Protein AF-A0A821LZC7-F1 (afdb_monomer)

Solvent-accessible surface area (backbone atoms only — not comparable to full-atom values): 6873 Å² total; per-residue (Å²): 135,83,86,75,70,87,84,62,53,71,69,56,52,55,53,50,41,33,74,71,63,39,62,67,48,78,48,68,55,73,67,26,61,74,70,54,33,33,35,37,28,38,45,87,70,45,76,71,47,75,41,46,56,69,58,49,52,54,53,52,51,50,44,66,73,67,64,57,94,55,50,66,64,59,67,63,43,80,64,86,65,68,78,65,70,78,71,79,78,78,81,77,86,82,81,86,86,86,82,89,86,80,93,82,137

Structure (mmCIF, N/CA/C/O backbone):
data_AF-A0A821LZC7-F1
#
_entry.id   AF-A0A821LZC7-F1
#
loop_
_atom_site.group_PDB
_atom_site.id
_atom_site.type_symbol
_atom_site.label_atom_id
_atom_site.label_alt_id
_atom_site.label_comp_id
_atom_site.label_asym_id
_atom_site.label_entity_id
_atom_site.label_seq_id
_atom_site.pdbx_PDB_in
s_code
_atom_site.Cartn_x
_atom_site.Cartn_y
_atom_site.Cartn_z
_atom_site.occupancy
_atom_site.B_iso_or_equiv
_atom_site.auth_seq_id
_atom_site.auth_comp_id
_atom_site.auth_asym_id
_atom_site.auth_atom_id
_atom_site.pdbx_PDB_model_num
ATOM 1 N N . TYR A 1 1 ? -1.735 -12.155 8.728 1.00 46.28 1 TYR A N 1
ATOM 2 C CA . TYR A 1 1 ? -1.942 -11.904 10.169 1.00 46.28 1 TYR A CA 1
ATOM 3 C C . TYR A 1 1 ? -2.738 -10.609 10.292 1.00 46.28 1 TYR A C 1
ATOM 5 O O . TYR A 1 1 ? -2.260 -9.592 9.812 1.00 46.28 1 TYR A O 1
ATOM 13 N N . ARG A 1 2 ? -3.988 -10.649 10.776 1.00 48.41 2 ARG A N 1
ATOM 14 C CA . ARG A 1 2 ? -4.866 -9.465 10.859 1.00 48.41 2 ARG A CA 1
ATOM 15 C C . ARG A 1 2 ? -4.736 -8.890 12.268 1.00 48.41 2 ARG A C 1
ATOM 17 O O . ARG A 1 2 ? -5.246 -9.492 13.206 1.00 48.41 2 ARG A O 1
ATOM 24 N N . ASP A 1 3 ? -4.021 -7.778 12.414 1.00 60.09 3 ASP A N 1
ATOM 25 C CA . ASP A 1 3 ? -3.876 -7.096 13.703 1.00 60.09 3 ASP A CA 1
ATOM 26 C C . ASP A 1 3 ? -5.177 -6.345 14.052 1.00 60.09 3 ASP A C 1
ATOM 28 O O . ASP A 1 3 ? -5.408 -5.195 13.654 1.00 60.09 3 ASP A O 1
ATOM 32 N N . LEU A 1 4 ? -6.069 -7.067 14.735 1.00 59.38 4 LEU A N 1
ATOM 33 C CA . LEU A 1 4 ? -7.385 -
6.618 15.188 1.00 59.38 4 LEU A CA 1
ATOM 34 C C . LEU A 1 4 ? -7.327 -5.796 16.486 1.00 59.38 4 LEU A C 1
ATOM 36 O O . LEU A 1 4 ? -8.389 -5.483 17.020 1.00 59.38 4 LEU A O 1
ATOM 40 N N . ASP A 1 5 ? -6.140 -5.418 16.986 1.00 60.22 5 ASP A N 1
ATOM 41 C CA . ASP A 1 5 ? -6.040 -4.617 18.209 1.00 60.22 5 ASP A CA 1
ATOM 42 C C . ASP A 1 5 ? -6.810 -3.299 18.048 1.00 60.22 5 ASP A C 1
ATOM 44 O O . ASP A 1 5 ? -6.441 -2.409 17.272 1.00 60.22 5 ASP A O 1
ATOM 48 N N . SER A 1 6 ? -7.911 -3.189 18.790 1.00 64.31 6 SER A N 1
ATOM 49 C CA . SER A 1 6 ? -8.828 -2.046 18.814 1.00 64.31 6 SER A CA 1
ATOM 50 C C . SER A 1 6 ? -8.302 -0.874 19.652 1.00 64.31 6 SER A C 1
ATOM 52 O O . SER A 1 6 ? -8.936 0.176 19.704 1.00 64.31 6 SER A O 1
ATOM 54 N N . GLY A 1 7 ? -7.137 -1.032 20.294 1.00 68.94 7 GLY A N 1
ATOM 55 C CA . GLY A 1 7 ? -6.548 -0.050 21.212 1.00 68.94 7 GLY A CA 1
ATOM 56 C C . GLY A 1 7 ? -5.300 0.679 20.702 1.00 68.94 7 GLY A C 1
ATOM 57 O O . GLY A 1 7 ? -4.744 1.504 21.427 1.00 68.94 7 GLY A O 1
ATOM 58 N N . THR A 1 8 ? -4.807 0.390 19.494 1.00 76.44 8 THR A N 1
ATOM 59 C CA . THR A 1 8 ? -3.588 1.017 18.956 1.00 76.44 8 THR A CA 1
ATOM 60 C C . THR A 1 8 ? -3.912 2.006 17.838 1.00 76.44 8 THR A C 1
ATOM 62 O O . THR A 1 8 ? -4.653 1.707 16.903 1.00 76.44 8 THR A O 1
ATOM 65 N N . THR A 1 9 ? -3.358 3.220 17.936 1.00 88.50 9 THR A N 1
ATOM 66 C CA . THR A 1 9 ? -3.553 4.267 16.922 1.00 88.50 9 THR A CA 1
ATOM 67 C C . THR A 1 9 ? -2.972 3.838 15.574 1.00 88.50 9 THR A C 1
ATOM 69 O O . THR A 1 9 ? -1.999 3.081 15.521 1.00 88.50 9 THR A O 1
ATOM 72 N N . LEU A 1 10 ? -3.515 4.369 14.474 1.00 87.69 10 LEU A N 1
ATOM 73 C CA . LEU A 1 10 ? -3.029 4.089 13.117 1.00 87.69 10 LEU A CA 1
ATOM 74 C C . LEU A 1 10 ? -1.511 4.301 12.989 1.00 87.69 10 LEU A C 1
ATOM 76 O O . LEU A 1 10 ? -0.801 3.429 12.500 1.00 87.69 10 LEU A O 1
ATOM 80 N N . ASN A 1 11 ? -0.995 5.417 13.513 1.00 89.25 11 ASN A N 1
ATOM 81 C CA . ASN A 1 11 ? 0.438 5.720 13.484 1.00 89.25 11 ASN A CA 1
************
### Work instruction
Word for word, output the lines of the data from its first line through the line where "ATOM 1 N N ." appears, and stop there.

### Solution to this task
Protein AF-A0A821LZC7-F1 (afdb_monomer)

Solvent-accessible surface area (backbone atoms only — not comparable to full-atom values): 6873 Å² total; per-residue (Å²): 135,83,86,75,70,87,84,62,53,71,69,56,52,55,53,50,41,33,74,71,63,39,62,67,48,78,48,68,55,73,67,26,61,74,70,54,33,33,35,37,28,38,45,87,70,45,76,71,47,75,41,46,56,69,58,49,52,54,53,52,51,50,44,66,73,67,64,57,94,55,50,66,64,59,67,63,43,80,64,86,65,68,78,65,70,78,71,79,78,78,81,77,86,82,81,86,86,86,82,89,86,80,93,82,137

Structure (mmCIF, N/CA/C/O backbone):
data_AF-A0A821LZC7-F1
#
_entry.id   AF-A0A821LZC7-F1
#
loop_
_atom_site.group_PDB
_atom_site.id
_atom_site.type_symbol
_atom_site.label_atom_id
_atom_site.label_alt_id
_atom_site.label_comp_id
_atom_site.label_asym_id
_atom_site.label_entity_id
_atom_site.label_seq_id
_atom_site.pdbx_PDB_in
s_code
_atom_site.Cartn_x
_atom_site.Cartn_y
_atom_site.Cartn_z
_atom_site.occupancy
_atom_site.B_iso_or_equiv
_atom_site.auth_seq_id
_atom_site.auth_comp_id
_atom_site.auth_asym_id
_atom_site.auth_atom_id
_atom_site.pdbx_PDB_model_num
ATOM 1 N N . TYR A 1 1 ? -1.735 -12.155 8.728 1.00 46.28 1 TYR A N 1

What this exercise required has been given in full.